Me dijo que a veces añoraba su oficio, pero que esa añoranza no era grave. Esa añoranza, me dijo, parecía más bien encubrir otras. No dijo encubrir, dijo tapar. Pero, por lo demás, se sentía tranquilo y, en ocasiones, hasta se sentía muy bien. Me preguntó si había vuelto al Tánger, le dije que había vuelto una vez. Después fumamos un rato en silencio. Yo observaba esos finos parietales socavados que lo reparaban de toda vulgaridad, mientras pensaba (simultáneamente) que yo había subestimado las alturas a que pueden llegar las pasiones. De pronto, su voz cortó mis conjeturas: –Seguro que a usted debió parecerle increíble...

Asentí con un movimiento de cabeza. Madranza dijo:

–Yo jamás hubiera podido imaginar ese momento... Pero el hecho es que fui capaz de llegar a ese momento sin necesidad de imaginarlo. Eso me trabaja en ocasiones la cabeza, sobre todo en la cama, en la oscuridad.

–La quería usted mucho –le dije.

Se quedó pensativo mirando la columna de humo azul que escapaba de su boca. El guardián controlaba unos papeles, al parecer distraído de nosotros.
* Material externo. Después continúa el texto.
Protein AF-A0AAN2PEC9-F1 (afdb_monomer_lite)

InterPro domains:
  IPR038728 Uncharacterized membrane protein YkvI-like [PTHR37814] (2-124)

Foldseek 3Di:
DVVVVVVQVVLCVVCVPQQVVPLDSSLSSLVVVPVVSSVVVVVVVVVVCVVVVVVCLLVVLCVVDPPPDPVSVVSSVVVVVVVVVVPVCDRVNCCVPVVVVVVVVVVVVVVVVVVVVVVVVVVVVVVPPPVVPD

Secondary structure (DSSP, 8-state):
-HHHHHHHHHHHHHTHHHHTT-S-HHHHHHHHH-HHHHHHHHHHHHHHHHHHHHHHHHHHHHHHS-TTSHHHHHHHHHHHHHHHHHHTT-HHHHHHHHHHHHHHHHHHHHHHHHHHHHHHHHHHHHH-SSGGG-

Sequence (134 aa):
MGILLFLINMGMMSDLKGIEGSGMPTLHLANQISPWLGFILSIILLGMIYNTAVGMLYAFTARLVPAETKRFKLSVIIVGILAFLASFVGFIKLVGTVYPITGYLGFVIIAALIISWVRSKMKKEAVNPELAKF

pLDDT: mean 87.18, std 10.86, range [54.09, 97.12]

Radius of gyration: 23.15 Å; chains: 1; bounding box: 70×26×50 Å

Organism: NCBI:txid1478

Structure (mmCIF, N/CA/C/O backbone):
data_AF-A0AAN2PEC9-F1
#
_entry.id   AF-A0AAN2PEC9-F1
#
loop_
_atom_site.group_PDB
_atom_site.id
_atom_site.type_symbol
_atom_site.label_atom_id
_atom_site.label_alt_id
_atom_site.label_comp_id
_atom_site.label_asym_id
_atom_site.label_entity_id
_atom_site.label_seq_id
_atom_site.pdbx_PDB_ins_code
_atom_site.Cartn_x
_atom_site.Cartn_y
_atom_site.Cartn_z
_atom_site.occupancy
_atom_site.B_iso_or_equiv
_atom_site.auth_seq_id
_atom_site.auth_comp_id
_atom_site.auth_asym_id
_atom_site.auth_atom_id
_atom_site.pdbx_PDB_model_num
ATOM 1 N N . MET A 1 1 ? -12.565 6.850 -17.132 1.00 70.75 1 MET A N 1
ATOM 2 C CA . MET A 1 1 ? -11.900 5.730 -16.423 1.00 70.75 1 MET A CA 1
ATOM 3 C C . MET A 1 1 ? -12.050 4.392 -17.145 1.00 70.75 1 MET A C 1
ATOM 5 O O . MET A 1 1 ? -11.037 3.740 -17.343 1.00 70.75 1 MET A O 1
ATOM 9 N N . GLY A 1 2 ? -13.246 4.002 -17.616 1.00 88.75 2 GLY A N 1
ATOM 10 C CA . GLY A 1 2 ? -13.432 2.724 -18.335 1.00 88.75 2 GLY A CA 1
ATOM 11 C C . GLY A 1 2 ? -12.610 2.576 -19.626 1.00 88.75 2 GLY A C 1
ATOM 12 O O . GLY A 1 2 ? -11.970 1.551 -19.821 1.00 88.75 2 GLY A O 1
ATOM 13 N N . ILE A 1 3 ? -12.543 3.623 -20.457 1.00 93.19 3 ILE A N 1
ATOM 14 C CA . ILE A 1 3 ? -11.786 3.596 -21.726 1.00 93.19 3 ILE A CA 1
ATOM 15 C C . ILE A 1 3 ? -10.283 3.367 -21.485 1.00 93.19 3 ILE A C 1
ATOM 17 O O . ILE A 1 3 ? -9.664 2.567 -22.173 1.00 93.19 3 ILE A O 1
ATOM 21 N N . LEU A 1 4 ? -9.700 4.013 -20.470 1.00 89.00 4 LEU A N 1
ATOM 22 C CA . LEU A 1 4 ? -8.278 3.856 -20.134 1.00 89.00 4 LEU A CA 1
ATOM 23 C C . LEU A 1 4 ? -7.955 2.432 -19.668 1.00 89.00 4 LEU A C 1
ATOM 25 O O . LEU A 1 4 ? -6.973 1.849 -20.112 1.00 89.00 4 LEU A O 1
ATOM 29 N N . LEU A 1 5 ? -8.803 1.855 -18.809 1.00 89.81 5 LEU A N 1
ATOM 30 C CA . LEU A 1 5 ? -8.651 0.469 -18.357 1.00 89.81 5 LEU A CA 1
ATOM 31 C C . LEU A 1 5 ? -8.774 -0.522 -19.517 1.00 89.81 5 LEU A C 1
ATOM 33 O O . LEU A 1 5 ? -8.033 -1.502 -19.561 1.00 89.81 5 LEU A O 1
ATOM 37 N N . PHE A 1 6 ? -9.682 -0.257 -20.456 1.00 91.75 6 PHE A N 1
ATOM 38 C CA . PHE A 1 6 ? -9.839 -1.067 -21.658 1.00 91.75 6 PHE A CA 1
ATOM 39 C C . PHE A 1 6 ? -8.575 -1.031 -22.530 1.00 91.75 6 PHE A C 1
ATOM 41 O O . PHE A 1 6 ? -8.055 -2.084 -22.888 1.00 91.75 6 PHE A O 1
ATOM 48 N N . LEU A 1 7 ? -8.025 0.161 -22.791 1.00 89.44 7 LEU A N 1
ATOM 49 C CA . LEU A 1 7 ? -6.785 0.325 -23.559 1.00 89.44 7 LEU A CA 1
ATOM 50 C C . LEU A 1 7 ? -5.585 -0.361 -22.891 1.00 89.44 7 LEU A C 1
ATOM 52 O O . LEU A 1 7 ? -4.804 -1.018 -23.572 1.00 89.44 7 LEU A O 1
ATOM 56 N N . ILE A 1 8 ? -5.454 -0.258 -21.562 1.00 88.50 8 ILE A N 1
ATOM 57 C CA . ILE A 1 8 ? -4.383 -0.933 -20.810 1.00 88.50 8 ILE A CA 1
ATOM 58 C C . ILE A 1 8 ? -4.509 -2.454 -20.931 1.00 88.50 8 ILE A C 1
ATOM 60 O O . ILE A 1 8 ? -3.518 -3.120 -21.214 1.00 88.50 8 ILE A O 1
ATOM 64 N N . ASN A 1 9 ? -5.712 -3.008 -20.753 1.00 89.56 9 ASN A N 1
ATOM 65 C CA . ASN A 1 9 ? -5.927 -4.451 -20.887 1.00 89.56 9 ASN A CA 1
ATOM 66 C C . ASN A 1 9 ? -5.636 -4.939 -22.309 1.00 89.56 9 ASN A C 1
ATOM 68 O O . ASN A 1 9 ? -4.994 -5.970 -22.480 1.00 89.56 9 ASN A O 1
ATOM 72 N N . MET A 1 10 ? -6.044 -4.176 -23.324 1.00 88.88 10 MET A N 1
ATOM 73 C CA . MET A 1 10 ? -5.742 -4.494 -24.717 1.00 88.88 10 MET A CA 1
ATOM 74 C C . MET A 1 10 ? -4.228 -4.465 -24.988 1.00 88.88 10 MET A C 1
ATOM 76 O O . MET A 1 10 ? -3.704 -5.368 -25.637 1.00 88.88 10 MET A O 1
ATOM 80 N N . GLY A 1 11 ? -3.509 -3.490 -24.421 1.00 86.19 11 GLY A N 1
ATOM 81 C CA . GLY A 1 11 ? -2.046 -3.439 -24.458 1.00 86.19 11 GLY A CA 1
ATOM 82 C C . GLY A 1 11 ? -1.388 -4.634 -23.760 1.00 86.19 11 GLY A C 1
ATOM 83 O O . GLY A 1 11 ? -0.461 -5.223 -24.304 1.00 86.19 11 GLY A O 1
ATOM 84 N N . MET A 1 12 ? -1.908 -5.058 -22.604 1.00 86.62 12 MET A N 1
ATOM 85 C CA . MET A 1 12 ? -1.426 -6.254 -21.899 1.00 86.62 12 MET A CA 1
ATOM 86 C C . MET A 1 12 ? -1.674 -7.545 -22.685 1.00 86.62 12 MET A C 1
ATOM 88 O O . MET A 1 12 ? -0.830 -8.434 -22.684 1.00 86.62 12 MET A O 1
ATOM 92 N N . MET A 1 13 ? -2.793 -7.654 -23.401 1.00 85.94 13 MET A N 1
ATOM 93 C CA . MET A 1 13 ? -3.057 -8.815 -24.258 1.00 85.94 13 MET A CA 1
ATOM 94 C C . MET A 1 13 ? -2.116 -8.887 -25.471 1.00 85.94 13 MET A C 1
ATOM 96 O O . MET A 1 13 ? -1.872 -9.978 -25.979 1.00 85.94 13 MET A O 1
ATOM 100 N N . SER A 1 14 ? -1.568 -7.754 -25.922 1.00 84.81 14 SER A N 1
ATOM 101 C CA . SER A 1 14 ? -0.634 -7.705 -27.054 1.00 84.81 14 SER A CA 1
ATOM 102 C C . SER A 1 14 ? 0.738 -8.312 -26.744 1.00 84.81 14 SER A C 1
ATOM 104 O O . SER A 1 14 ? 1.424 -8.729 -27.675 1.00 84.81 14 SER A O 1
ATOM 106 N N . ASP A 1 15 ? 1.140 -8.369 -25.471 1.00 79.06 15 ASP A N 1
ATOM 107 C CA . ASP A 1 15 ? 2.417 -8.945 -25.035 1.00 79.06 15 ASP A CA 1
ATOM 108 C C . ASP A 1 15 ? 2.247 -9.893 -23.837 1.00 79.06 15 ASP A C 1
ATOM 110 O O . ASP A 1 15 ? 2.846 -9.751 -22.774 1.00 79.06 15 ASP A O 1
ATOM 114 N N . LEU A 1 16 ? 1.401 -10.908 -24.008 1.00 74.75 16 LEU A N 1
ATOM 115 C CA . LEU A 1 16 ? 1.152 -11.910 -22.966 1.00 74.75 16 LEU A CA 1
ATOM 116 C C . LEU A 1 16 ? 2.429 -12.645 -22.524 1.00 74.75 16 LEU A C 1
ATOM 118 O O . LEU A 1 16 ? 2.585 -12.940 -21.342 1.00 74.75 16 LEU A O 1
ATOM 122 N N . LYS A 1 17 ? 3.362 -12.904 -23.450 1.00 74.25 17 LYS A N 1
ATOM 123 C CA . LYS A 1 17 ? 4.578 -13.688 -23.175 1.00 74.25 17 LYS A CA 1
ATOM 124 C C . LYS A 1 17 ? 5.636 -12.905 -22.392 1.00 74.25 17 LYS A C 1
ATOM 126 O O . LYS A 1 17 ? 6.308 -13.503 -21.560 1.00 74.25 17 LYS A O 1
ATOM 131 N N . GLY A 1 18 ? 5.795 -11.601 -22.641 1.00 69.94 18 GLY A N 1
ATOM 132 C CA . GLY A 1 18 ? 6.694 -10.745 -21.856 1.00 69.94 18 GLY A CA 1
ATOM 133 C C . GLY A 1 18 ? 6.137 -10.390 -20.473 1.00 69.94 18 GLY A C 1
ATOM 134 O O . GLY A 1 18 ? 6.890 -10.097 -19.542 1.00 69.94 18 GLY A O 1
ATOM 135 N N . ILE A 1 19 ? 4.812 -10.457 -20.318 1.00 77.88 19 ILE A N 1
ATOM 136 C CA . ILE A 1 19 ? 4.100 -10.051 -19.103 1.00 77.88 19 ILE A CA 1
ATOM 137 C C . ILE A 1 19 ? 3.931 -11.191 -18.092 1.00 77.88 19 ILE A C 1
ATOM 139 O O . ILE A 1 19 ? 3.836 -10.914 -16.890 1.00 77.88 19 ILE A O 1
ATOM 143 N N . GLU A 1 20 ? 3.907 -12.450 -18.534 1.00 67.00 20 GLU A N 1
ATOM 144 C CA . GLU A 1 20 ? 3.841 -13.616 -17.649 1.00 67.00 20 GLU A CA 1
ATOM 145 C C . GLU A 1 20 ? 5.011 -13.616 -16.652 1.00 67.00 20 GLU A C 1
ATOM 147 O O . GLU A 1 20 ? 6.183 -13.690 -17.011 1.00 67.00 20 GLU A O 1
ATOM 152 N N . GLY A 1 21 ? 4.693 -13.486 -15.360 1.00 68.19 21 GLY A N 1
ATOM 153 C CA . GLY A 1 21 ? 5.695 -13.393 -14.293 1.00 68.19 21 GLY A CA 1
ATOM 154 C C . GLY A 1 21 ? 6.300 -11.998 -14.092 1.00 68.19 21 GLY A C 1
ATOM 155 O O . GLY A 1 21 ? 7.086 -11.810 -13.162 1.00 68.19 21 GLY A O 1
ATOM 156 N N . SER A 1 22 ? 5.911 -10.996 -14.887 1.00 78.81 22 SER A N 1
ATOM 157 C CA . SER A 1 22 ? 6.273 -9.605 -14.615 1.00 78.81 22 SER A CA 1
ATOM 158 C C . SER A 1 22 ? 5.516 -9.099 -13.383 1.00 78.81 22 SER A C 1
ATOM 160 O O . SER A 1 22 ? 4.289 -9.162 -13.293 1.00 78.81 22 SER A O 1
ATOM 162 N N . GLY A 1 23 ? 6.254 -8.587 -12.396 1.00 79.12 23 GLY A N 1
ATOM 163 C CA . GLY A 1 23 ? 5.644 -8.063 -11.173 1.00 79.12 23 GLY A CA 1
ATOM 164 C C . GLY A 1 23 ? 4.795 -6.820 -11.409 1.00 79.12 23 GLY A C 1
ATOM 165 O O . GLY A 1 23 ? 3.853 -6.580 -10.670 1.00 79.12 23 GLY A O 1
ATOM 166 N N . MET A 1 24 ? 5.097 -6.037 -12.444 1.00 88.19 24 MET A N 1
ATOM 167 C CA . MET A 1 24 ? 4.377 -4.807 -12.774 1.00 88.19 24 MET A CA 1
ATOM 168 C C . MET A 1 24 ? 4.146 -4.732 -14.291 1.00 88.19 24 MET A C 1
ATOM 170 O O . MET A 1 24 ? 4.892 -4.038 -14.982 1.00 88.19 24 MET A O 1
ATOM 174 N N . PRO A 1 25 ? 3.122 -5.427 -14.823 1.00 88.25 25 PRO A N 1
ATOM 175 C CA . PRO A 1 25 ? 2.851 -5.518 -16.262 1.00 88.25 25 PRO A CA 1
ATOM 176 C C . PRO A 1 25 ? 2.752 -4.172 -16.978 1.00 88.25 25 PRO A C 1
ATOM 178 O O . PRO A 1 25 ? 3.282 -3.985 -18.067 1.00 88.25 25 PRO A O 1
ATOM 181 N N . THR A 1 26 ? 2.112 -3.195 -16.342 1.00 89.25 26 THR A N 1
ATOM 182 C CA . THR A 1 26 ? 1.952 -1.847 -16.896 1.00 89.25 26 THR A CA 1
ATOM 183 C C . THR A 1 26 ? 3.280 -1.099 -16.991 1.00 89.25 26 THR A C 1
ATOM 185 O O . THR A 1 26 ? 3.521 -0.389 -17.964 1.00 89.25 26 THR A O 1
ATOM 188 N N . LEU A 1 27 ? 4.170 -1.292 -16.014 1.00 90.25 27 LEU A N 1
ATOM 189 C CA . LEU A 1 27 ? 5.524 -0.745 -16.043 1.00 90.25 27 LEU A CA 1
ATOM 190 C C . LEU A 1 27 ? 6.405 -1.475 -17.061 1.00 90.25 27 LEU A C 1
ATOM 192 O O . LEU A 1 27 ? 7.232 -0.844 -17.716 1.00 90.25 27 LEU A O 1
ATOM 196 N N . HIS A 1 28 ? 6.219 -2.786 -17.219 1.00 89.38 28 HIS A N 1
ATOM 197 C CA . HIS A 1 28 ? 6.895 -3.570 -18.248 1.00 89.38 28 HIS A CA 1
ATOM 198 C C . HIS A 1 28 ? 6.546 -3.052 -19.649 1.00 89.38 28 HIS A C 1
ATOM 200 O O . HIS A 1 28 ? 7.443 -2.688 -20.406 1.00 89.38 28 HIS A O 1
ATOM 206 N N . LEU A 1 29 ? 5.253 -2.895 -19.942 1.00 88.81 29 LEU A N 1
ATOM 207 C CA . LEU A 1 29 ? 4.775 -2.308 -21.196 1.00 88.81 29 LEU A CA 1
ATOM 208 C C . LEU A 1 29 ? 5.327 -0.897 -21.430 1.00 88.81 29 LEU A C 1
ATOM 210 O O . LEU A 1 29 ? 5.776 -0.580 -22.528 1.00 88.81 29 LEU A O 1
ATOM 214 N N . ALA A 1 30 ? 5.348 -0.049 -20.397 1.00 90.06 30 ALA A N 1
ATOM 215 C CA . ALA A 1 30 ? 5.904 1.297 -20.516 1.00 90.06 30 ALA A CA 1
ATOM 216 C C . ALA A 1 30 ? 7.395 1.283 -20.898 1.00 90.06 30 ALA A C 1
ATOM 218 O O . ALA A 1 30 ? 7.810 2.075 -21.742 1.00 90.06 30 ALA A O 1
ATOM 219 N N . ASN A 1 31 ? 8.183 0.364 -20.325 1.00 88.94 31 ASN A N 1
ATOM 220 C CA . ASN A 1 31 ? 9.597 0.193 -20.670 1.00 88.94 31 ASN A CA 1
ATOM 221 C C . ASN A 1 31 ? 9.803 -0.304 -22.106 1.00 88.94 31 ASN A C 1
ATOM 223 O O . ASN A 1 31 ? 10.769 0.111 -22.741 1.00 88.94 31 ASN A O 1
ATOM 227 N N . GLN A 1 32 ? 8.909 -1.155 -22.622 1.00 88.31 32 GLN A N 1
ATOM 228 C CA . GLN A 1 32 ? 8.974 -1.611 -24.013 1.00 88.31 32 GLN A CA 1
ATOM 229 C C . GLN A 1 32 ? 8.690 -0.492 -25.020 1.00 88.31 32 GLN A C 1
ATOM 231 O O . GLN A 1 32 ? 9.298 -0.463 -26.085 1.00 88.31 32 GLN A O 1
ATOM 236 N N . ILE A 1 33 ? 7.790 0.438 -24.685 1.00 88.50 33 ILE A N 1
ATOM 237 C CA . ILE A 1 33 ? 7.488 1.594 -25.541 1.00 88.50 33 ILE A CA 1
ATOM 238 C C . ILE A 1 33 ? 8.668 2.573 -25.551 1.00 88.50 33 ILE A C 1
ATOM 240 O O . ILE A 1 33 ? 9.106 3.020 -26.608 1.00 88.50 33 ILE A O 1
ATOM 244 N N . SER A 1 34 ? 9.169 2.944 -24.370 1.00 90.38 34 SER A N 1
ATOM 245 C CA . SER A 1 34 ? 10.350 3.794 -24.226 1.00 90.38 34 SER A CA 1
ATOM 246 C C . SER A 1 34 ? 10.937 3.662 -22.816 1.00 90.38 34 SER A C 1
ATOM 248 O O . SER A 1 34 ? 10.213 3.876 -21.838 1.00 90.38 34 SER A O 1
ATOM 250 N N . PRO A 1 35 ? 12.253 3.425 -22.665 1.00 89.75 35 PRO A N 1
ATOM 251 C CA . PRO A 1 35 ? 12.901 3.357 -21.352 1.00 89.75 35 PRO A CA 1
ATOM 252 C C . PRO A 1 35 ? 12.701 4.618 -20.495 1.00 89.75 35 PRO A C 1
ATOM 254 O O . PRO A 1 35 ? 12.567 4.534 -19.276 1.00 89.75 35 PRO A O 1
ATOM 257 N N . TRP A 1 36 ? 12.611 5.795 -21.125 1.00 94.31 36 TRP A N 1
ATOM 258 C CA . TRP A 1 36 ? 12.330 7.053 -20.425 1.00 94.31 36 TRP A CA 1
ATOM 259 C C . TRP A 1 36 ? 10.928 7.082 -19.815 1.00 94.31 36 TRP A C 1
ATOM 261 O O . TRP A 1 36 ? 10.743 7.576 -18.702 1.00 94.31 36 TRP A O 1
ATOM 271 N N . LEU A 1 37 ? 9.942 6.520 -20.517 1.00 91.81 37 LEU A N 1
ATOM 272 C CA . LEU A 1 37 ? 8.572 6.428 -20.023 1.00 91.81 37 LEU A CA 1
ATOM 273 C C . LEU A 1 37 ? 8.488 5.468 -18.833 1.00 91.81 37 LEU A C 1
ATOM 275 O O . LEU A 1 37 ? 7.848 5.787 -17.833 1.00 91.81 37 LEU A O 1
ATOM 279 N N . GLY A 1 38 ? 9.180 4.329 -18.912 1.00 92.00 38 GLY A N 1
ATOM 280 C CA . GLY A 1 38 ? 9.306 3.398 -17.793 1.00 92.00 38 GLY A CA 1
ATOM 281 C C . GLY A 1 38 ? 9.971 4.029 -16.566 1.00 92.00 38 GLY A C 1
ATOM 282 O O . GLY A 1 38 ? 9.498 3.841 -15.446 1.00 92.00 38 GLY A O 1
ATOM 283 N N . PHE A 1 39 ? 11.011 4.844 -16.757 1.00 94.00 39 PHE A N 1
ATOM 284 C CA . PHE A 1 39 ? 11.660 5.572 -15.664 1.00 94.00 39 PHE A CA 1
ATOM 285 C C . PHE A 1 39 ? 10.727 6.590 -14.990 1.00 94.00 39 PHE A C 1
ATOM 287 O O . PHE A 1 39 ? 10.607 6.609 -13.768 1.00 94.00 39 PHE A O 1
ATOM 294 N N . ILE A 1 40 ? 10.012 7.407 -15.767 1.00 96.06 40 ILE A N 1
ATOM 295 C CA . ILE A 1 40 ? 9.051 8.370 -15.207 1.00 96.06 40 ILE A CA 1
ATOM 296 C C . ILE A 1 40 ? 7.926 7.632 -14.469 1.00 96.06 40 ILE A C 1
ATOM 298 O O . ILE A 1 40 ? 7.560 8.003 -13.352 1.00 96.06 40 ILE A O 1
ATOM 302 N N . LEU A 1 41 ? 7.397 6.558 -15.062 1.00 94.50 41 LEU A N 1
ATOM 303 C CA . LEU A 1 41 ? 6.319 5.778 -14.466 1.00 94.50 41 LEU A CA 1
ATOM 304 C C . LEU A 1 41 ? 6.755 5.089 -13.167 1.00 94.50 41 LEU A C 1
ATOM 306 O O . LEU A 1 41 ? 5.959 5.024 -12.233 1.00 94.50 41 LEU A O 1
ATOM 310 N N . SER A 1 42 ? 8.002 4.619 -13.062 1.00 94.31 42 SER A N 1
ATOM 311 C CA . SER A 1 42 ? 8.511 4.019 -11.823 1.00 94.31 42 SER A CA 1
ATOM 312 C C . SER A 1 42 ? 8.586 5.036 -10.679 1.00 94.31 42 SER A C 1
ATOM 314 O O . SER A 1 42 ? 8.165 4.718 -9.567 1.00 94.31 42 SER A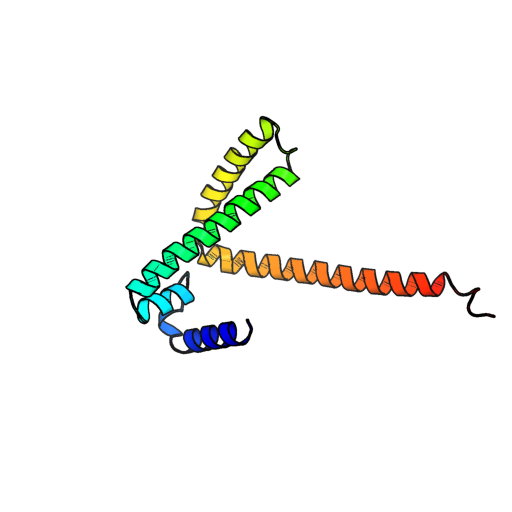 O 1
ATOM 316 N N . ILE A 1 43 ? 9.010 6.278 -10.952 1.00 96.81 43 ILE A N 1
ATOM 317 C CA . ILE A 1 43 ? 9.004 7.375 -9.968 1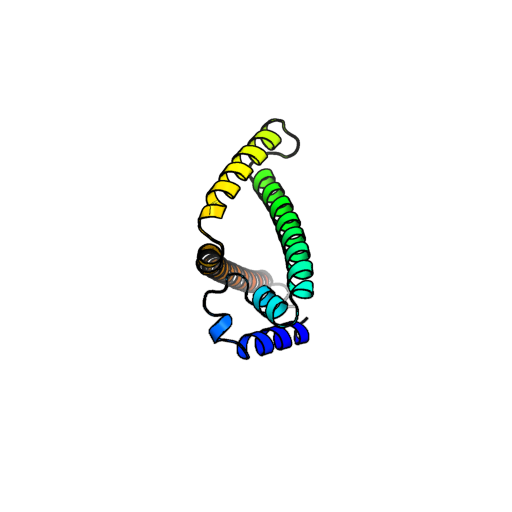.00 96.81 43 ILE A CA 1
ATOM 318 C C . ILE A 1 43 ? 7.573 7.680 -9.513 1.00 96.81 43 ILE A C 1
ATOM 320 O O . ILE A 1 43 ? 7.310 7.786 -8.313 1.00 96.81 43 ILE A O 1
ATOM 324 N N . ILE A 1 44 ? 6.633 7.782 -10.458 1.00 95.88 44 ILE A N 1
ATOM 325 C CA . ILE A 1 44 ? 5.220 8.036 -10.152 1.00 95.88 44 ILE A CA 1
ATOM 326 C C . ILE A 1 44 ? 4.643 6.902 -9.292 1.00 95.88 44 ILE A C 1
ATOM 328 O O . ILE A 1 44 ? 4.010 7.167 -8.270 1.00 95.88 44 ILE A O 1
ATOM 332 N N . LEU A 1 45 ? 4.885 5.641 -9.665 1.00 94.38 45 LEU A N 1
ATOM 333 C CA . LEU A 1 45 ? 4.433 4.471 -8.908 1.00 94.38 45 LEU A CA 1
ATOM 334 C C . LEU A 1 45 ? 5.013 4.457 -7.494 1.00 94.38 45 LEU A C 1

Luego, Madranza dijo: “Hay cosas que escapan a mi entendimiento. Mi educación, usted sabe. Quiero decir que debí quererla, siempre lo creí, y sentía además que era ella mi última oportunidad de juventud, mi último gusto por la vida. Pero le juro que hay cosas que no llego a comprender...

–¿Qué cosas?

–Por ejemplo... Vea, he llegado a pensar que la quería porque ella había hecho posible que yo me quisiera más a mí mismo... Ya ve, es un disparate.

Me ofreció otro cigarrillo.

–Y además –dijo–, hay otra cosa muy rara, y es que un tipo como yo pueda matar. ¿Se da cuenta de lo que esto significa..?

Lo miré en silencio sin arriesgar ninguna respuesta.

–...que matar, a fin de cuentas, sea una cosa así de sencilla, como un choque, no sé cómo decirlo, como si estallara un trueno en un día despejado. Y un segundo después, ya no hay nada que hacer, y uno desearía volver atrás y decirle a la persona que está allí: bueno, fue un juego, ya está, ahora sigamos como antes.

Le pregunté si volvería a hacerlo. Pensó un largo rato, tanto que creí que no había oído mi pregunta. El guardián anotaba ahora algo en un papel, se oía el deslizamiento un poco áspero y discreto de la pluma sobra la hoja. Yo estaba a punto de repetirle la pregunta, cuando Madranza me dijo, o dijo quizá para sí:

–Imposible. Eso ya fue hecho, para siempre.